§ **Work item**
Look below for the line with "ATOM 173 C C"; begin the copy there and stop after the line with "ATOM 224 C CA", keeping the text exact and the pictures out.

(Data for the task)

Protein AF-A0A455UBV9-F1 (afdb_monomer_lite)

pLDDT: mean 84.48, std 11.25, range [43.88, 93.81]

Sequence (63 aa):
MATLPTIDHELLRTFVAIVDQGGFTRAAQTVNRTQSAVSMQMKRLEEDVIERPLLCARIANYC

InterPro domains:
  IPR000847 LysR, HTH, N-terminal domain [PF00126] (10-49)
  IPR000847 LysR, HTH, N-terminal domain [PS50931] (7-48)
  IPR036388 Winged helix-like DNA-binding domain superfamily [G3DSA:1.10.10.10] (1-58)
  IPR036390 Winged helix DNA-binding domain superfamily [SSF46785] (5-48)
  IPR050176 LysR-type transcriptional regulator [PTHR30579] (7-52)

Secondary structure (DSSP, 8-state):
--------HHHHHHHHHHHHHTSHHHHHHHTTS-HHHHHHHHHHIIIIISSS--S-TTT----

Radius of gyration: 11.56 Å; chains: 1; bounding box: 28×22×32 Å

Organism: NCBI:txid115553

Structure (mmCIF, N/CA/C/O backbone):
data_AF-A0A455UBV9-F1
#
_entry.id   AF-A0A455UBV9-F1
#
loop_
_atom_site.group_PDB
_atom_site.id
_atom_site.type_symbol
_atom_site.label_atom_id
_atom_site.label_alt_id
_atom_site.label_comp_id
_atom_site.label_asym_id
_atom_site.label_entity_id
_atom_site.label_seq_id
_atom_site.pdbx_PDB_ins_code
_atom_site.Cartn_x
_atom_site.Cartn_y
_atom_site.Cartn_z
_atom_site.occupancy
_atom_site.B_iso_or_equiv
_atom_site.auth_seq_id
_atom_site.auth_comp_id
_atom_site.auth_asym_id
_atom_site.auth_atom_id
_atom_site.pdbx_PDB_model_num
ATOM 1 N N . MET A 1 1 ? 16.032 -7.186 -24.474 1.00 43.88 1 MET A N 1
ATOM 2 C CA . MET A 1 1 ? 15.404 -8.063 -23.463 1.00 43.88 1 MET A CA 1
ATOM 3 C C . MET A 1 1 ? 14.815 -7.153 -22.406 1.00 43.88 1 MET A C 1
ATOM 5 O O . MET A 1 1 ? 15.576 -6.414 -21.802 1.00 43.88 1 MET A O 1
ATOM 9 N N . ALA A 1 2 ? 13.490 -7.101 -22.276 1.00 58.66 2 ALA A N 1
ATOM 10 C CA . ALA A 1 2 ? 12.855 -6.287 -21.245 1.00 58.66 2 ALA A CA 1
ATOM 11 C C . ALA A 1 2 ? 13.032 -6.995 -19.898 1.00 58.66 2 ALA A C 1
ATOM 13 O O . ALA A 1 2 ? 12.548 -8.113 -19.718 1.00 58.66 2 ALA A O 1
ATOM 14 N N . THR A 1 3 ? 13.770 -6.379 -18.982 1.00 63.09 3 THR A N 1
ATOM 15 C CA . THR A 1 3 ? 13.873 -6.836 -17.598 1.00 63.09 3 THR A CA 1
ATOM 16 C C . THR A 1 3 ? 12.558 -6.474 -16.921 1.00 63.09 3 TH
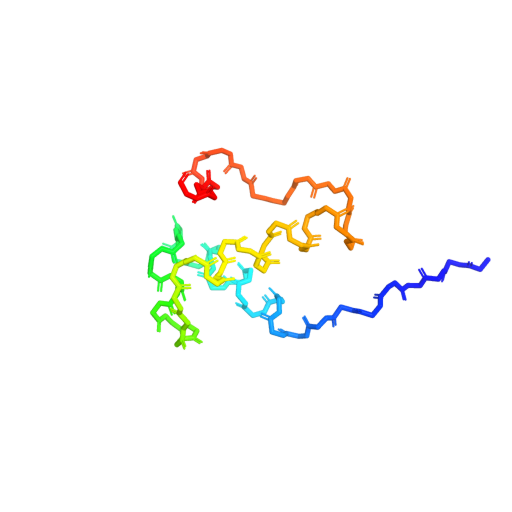R A C 1
ATOM 18 O O . THR A 1 3 ? 12.291 -5.298 -16.696 1.00 63.09 3 THR A O 1
ATOM 21 N N . LEU A 1 4 ? 11.693 -7.457 -16.673 1.00 67.06 4 LEU A N 1
ATOM 22 C CA . LEU A 1 4 ? 10.462 -7.215 -15.927 1.00 67.06 4 LEU A CA 1
ATOM 23 C C . LEU A 1 4 ? 10.826 -7.067 -14.444 1.00 67.06 4 LEU A C 1
ATOM 25 O O . LEU A 1 4 ? 11.399 -8.006 -13.883 1.00 67.06 4 LEU A O 1
ATOM 29 N N . PRO A 1 5 ? 10.543 -5.917 -13.808 1.00 72.81 5 PRO A N 1
ATOM 30 C CA . PRO A 1 5 ? 10.800 -5.745 -12.387 1.00 72.81 5 PRO A CA 1
ATOM 31 C C . PRO A 1 5 ? 9.938 -6.727 -11.588 1.00 72.81 5 PRO A C 1
ATOM 33 O O . PRO A 1 5 ? 8.750 -6.905 -11.860 1.00 72.81 5 PRO A O 1
ATOM 36 N N . THR A 1 6 ? 10.540 -7.387 -10.599 1.00 78.62 6 THR A N 1
ATOM 37 C CA . THR A 1 6 ? 9.814 -8.292 -9.706 1.00 78.62 6 THR A CA 1
ATOM 38 C C . THR A 1 6 ? 8.901 -7.467 -8.806 1.00 78.62 6 THR A C 1
ATOM 40 O O . THR A 1 6 ? 9.373 -6.748 -7.926 1.00 78.62 6 THR A O 1
ATOM 43 N N . ILE A 1 7 ? 7.592 -7.567 -9.028 1.00 84.06 7 ILE A N 1
ATOM 44 C CA . ILE A 1 7 ? 6.585 -6.865 -8.229 1.00 84.06 7 ILE A CA 1
ATOM 45 C C . ILE A 1 7 ? 6.178 -7.750 -7.056 1.00 84.06 7 ILE A C 1
ATOM 47 O O . ILE A 1 7 ? 5.789 -8.903 -7.244 1.00 84.06 7 ILE A O 1
ATOM 51 N N . ASP A 1 8 ? 6.243 -7.202 -5.845 1.00 86.25 8 ASP A N 1
ATOM 52 C CA . ASP A 1 8 ? 5.725 -7.881 -4.662 1.00 86.25 8 ASP A CA 1
ATOM 53 C C . ASP A 1 8 ? 4.192 -7.980 -4.740 1.00 86.25 8 ASP A C 1
ATOM 55 O O . ASP A 1 8 ? 3.489 -6.992 -4.970 1.00 86.25 8 ASP A O 1
ATOM 59 N N . HIS A 1 9 ? 3.664 -9.185 -4.527 1.00 89.19 9 HIS A N 1
ATOM 60 C CA . HIS A 1 9 ? 2.230 -9.439 -4.544 1.00 89.19 9 HIS A CA 1
ATOM 61 C C . HIS A 1 9 ? 1.483 -8.641 -3.465 1.00 89.19 9 HIS A C 1
ATOM 63 O O . HIS A 1 9 ? 0.299 -8.349 -3.647 1.00 89.19 9 HIS A O 1
ATOM 69 N N . GLU A 1 10 ? 2.141 -8.274 -2.358 1.00 89.12 10 GLU A N 1
ATOM 70 C CA . GLU A 1 10 ? 1.532 -7.418 -1.336 1.00 89.12 10 GLU A CA 1
ATOM 71 C C . GLU A 1 10 ? 1.193 -6.033 -1.900 1.00 89.12 10 GLU A C 1
ATOM 73 O O . GLU A 1 10 ? 0.113 -5.516 -1.620 1.00 89.12 10 GLU A O 1
ATOM 78 N N . LEU A 1 11 ? 2.049 -5.465 -2.762 1.00 89.25 11 LEU A N 1
ATOM 79 C CA . LEU A 1 11 ? 1.789 -4.173 -3.410 1.00 89.25 11 LEU A CA 1
ATOM 80 C C . LEU A 1 11 ? 0.552 -4.249 -4.308 1.00 89.25 11 LEU A C 1
ATOM 82 O O . LEU A 1 11 ? -0.291 -3.356 -4.286 1.00 89.25 11 LEU A O 1
ATOM 86 N N . LEU A 1 12 ? 0.408 -5.347 -5.051 1.00 90.69 12 LEU A N 1
ATOM 87 C CA . LEU A 1 12 ? -0.748 -5.565 -5.920 1.00 90.69 12 LEU A CA 1
ATOM 88 C C . LEU A 1 12 ? -2.039 -5.756 -5.114 1.00 90.69 12 LEU A C 1
ATOM 90 O O . LEU A 1 12 ? -3.074 -5.203 -5.480 1.00 90.69 12 LEU A O 1
ATOM 94 N N . ARG A 1 13 ? -1.988 -6.486 -3.992 1.00 91.81 13 ARG 
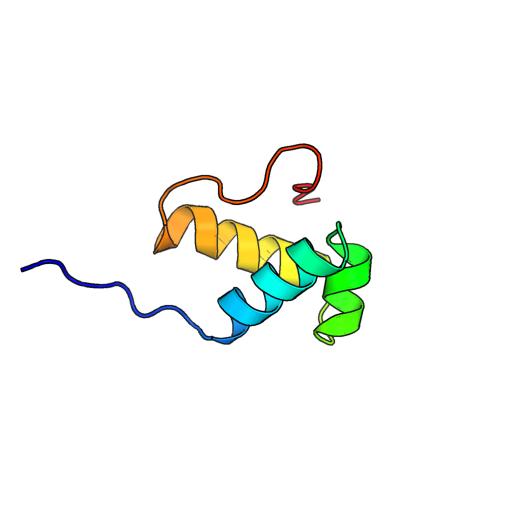A N 1
ATOM 95 C CA . ARG A 1 13 ? -3.143 -6.644 -3.091 1.00 91.81 13 ARG A CA 1
ATOM 96 C C . ARG A 1 13 ? -3.576 -5.316 -2.486 1.00 91.81 13 ARG A C 1
ATOM 98 O O . ARG A 1 13 ? -4.768 -5.022 -2.465 1.00 91.81 13 ARG A O 1
ATOM 105 N N . THR A 1 14 ? -2.618 -4.513 -2.031 1.00 91.75 14 THR A N 1
ATOM 106 C CA . THR A 1 14 ? -2.879 -3.171 -1.508 1.00 91.75 14 THR A CA 1
ATOM 107 C C . THR A 1 14 ? -3.494 -2.270 -2.577 1.00 91.75 14 THR A C 1
ATOM 109 O O . THR A 1 14 ? -4.475 -1.584 -2.299 1.00 91.75 14 THR A O 1
ATOM 112 N N . PHE A 1 15 ? -2.990 -2.320 -3.812 1.00 91.88 15 PHE A N 1
ATOM 113 C CA . PHE A 1 15 ? -3.549 -1.563 -4.931 1.00 91.88 15 PHE A CA 1
ATOM 114 C C . PHE A 1 15 ? -5.007 -1.948 -5.222 1.00 91.88 15 PHE A C 1
ATOM 116 O O . PHE A 1 15 ? -5.873 -1.075 -5.266 1.00 91.88 15 PHE A O 1
ATOM 123 N N . VAL A 1 16 ? -5.299 -3.247 -5.345 1.00 93.25 16 VAL A N 1
ATOM 124 C CA . VAL A 1 16 ? -6.672 -3.737 -5.567 1.00 93.25 16 VAL A CA 1
ATOM 125 C C . VAL A 1 16 ? -7.592 -3.312 -4.421 1.00 93.25 16 VAL A C 1
ATOM 127 O O . VAL A 1 16 ? -8.670 -2.781 -4.671 1.00 93.25 16 VAL A O 1
ATOM 130 N N . ALA A 1 17 ? -7.142 -3.433 -3.168 1.00 93.12 17 ALA A N 1
ATOM 131 C CA . ALA A 1 17 ? -7.921 -2.989 -2.015 1.00 93.12 17 ALA A CA 1
ATOM 132 C C . ALA A 1 17 ? -8.231 -1.481 -2.054 1.00 93.12 17 ALA A C 1
ATOM 134 O O . ALA A 1 17 ? -9.320 -1.074 -1.658 1.00 93.12 17 ALA A O 1
ATOM 135 N N . ILE A 1 18 ? -7.316 -0.636 -2.540 1.00 91.31 18 ILE A N 1
ATOM 136 C CA . ILE A 1 18 ? -7.569 0.807 -2.702 1.00 91.31 18 ILE A CA 1
ATOM 137 C C . ILE A 1 18 ? -8.620 1.070 -3.778 1.00 91.31 18 ILE A C 1
ATOM 139 O O . ILE A 1 18 ? -9.496 1.910 -3.562 1.00 91.31 18 ILE A O 1
ATOM 143 N N . VAL A 1 19 ? -8.548 0.362 -4.907 1.00 90.56 19 VAL A N 1
ATOM 144 C CA . VAL A 1 19 ? -9.518 0.494 -6.003 1.00 90.56 19 VAL A CA 1
ATOM 145 C C . VAL A 1 19 ? -10.911 0.052 -5.550 1.00 90.56 19 VAL A C 1
ATOM 147 O O . VAL A 1 19 ? -11.873 0.785 -5.773 1.00 90.56 19 VAL A O 1
ATOM 150 N N . ASP A 1 20 ? -11.010 -1.076 -4.845 1.00 92.12 20 ASP A N 1
ATOM 151 C CA . ASP A 1 20 ? -12.284 -1.613 -4.351 1.00 92.12 20 ASP A CA 1
ATOM 152 C C . ASP A 1 20 ? -12.902 -0.739 -3.251 1.00 92.12 20 ASP A C 1
ATOM 154 O O . ASP A 1 20 ? -14.114 -0.524 -3.215 1.00 92.12 20 ASP A O 1
ATOM 158 N N . GLN A 1 21 ? -12.076 -0.220 -2.338 1.00 91.12 21 GLN A N 1
ATOM 159 C CA . GLN A 1 21 ? -12.549 0.562 -1.192 1.00 91.12 21 GLN A CA 1
ATOM 160 C C . GLN A 1 21 ? -12.698 2.061 -1.492 1.00 91.12 21 GLN A C 1
ATOM 162 O O . GLN A 1 21 ? -13.307 2.791 -0.701 1.00 91.12 21 GLN A O 1
ATOM 167 N N . GLY A 1 22 ? -12.122 2.539 -2.599 1.00 86.44 22 GLY A N 1
ATOM 168 C CA . GLY A 1 22 ? -12.135 3.944 -3.007 1.00 86.44 22 GLY A CA 1
ATOM 169 C C . GLY A 1 22 ? -11.321 4.875 -2.100 1.00 86.44 22 GLY A C 1
ATOM 170 O O . GLY A 1 22 ? -11.563 6.081 -2.099 1.00 86.44 22 GLY A O 1
ATOM 171 N N . GLY A 1 23 ? -10.387 4.347 -1.300 1.00 87.50 23 GLY A N 1
ATOM 172 C CA . GLY A 1 23 ? -9.569 5.167 -0.404 1.00 87.50 23 GLY A CA 1
ATOM 173 C C . GLY A 1 23 ? -8.611 4.398 0.508 1.00 87.50 23 GLY A C 1
ATOM 174 O O . GLY A 1 23 ? -8.817 3.231 0.843 1.00
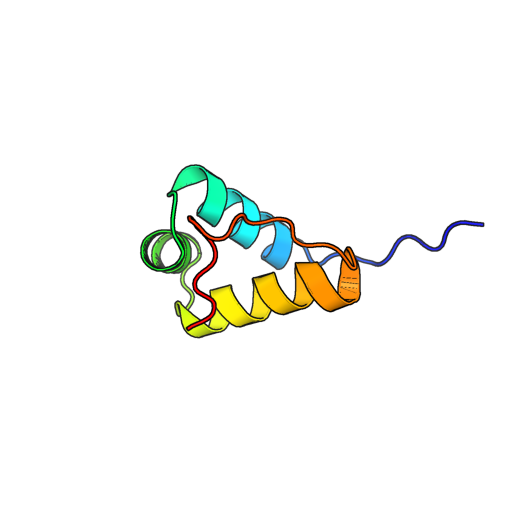 87.50 23 GLY A O 1
ATOM 175 N N . PHE A 1 24 ? -7.570 5.100 0.962 1.00 89.62 24 PHE A N 1
ATOM 176 C CA . PHE A 1 24 ? -6.432 4.536 1.694 1.00 89.62 24 PHE A CA 1
ATOM 177 C C . PHE A 1 24 ? -6.785 4.007 3.089 1.00 89.62 24 PHE A C 1
ATOM 179 O O . PHE A 1 24 ? -6.299 2.953 3.486 1.00 89.62 24 PHE A O 1
ATOM 186 N N . THR A 1 25 ? -7.642 4.705 3.840 1.00 90.44 25 THR A N 1
ATOM 187 C CA . THR A 1 25 ? -7.982 4.321 5.222 1.00 90.44 25 THR A CA 1
ATOM 188 C C . THR A 1 25 ? -8.743 2.998 5.283 1.00 90.44 25 THR A C 1
ATOM 190 O O . THR A 1 25 ? -8.423 2.140 6.102 1.00 90.44 25 THR A O 1
ATOM 193 N N . ARG A 1 26 ? -9.729 2.810 4.398 1.00 90.94 26 AR
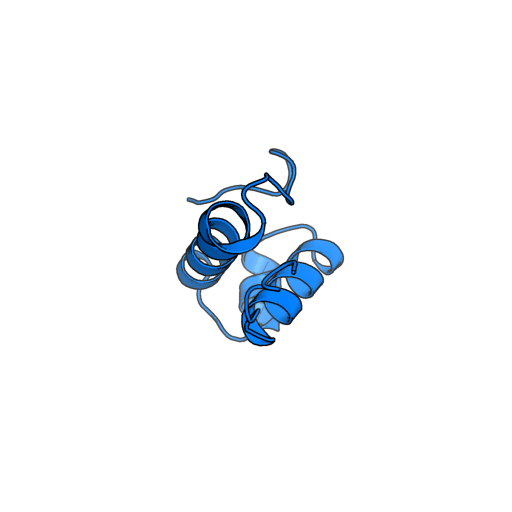G A N 1
ATOM 194 C CA . ARG A 1 26 ? -10.508 1.565 4.322 1.00 90.94 26 ARG A CA 1
ATOM 195 C C . ARG A 1 26 ? -9.670 0.421 3.758 1.00 90.94 26 ARG A C 1
ATOM 197 O O . ARG A 1 26 ? -9.683 -0.666 4.322 1.00 90.94 26 ARG A O 1
ATOM 204 N N . ALA A 1 27 ? -8.871 0.687 2.724 1.00 92.31 27 ALA A N 1
ATOM 205 C CA . ALA A 1 27 ? -7.952 -0.303 2.170 1.00 92.31 27 ALA A CA 1
ATOM 206 C C . ALA A 1 27 ? -6.941 -0.805 3.210 1.00 92.31 27 ALA A C 1
ATOM 208 O O . ALA A 1 27 ? -6.735 -2.009 3.325 1.00 92.31 27 ALA A O 1
ATOM 209 N N . ALA A 1 28 ? -6.372 0.095 4.019 1.00 92.75 28 ALA A N 1
ATOM 210 C CA . ALA A 1 28 ? -5.440 -0.247 5.092 1.00 92.75 28 ALA A CA 1
ATOM 211 C C . ALA A 1 28 ? -6.054 -1.203 6.127 1.00 92.75 28 ALA A C 1
ATOM 213 O O . ALA A 1 28 ? -5.404 -2.169 6.530 1.00 92.75 28 ALA A O 1
ATOM 214 N N . GLN A 1 29 ? -7.328 -1.003 6.480 1.00 93.12 29 GLN A N 1
ATOM 215 C CA . GLN A 1 29 ? -8.071 -1.939 7.327 1.00 93.12 29 GLN A CA 1
ATOM 216 C C . GLN A 1 29 ? -8.236 -3.306 6.648 1.00 93.12 29 GLN A C 1
ATOM 218 O O . GLN A 1 29 ? -8.009 -4.330 7.286 1.00 93.12 29 GLN A O 1
ATOM 223 N N . THR A 1 30 ? -8.565 -3.339 5.352 1.00 92.94 30 THR A N 1
ATOM 224 C CA . THR A 1 30 ? -8.724 -4.589 4.586 1.00 92.94 30 THR A CA 1
ATOM 225 C C . THR A 1 30 ? -7.427 -5.395 4.496 1.00 92.94 30 THR A C 1
ATOM 227 O O . THR A 1 30 ? -7.460 -6.620 4.606 1.00 92.94 30 THR A O 1
ATOM 230 N N . VAL A 1 31 ? -6.278 -4.731 4.329 1.00 92.44 31 VAL A N 1
ATOM 231 C CA . VAL A 1 31 ? -4.970 -5.404 4.228 1.00 92.44 31 VAL A CA 1
ATOM 232 C C . VAL A 1 31 ? -4.242 -5.552 5.569 1.00 92.44 31 VAL A C 1
ATOM 234 O O . VAL A 1 31 ? -3.101 -6.004 5.591 1.00 92.44 31 VAL A O 1
ATOM 237 N N . ASN A 1 32 ? -4.886 -5.207 6.693 1.00 93.81 32 ASN A N 1
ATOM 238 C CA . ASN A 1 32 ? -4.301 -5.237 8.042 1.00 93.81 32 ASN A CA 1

(End Data for the task)

§ **Solution for this problem**
ATOM 173 C C . GLY A 1 23 ? -8.611 4.398 0.508 1.00 87.50 23 GLY A C 1
ATOM 174 O O . GLY A 1 23 ? -8.817 3.231 0.843 1.00
 87.50 23 GLY A O 1
ATOM 175 N N . PHE A 1 24 ? -7.570 5.100 0.962 1.00 89.62 24 PHE A N 1
ATOM 176 C CA . PHE A 1 24 ? -6.432 4.536 1.694 1.00 89.62 24 PHE A CA 1
ATOM 177 C C . PHE A 1 24 ? -6.785 4.007 3.089 1.00 89.62 24 PHE A C 1
ATOM 179 O O . PHE A 1 24 ? -6.299 2.953 3.486 1.00 89.62 24 PHE A O 1
ATOM 186 N N . THR A 1 25 ? -7.642 4.705 3.840 1.00 90.44 25 THR A N 1
ATOM 187 C CA . THR A 1 25 ? -7.982 4.321 5.222 1.00 90.44 25 THR A CA 1
ATOM 188 C C . THR A 1 25 ? -8.743 2.998 5.283 1.00 90.44 25 THR A C 1
ATOM 190 O O . THR A 1 25 ? -8.423 2.140 6.102 1.00 90.44 25 THR A O 1
ATOM 193 N N . ARG A 1 26 ? -9.729 2.810 4.398 1.00 90.94 26 AR
G A N 1
ATOM 194 C CA . ARG A 1 26 ? -10.508 1.565 4.322 1.00 90.94 26 ARG A CA 1
ATOM 195 C C . ARG A 1 26 ? -9.670 0.421 3.758 1.00 90.94 26 ARG A C 1
ATOM 197 O O . ARG A 1 26 ? -9.683 -0.666 4.322 1.00 90.94 26 ARG A O 1
ATOM 204 N N . ALA A 1 27 ? -8.871 0.687 2.724 1.00 92.31 27 ALA A N 1
ATOM 205 C CA . ALA A 1 27 ? -7.952 -0.303 2.170 1.00 92.31 27 ALA A CA 1
ATOM 206 C C . ALA A 1 27 ? -6.941 -0.805 3.210 1.00 92.31 27 ALA A C 1
ATOM 208 O O . ALA A 1 27 ? -6.735 -2.009 3.325 1.00 92.31 27 ALA A O 1
ATOM 209 N N . ALA A 1 28 ? -6.372 0.095 4.019 1.00 92.75 28 ALA A N 1
ATOM 210 C CA . ALA A 1 28 ? -5.440 -0.247 5.092 1.00 92.75 28 ALA A CA 1
ATOM 211 C C . ALA A 1 28 ? -6.054 -1.203 6.127 1.00 92.75 28 ALA A C 1
ATOM 213 O O . ALA A 1 28 ? -5.404 -2.169 6.530 1.00 92.75 28 ALA A O 1
ATOM 214 N N . GLN A 1 29 ? -7.328 -1.003 6.480 1.00 93.12 29 GLN A N 1
ATOM 215 C CA . GLN A 1 29 ? -8.071 -1.939 7.327 1.00 93.12 29 GLN A CA 1
ATOM 216 C C . GLN A 1 29 ? -8.236 -3.306 6.648 1.00 93.12 29 GLN A C 1
ATOM 218 O O . GLN A 1 29 ? -8.009 -4.330 7.286 1.00 93.12 29 GLN A O 1
ATOM 223 N N . THR A 1 30 ? -8.565 -3.339 5.352 1.00 92.94 30 THR A N 1
ATOM 224 C CA . THR A 1 30 ? -8.724 -4.589 4.586 1.00 92.94 30 THR A CA 1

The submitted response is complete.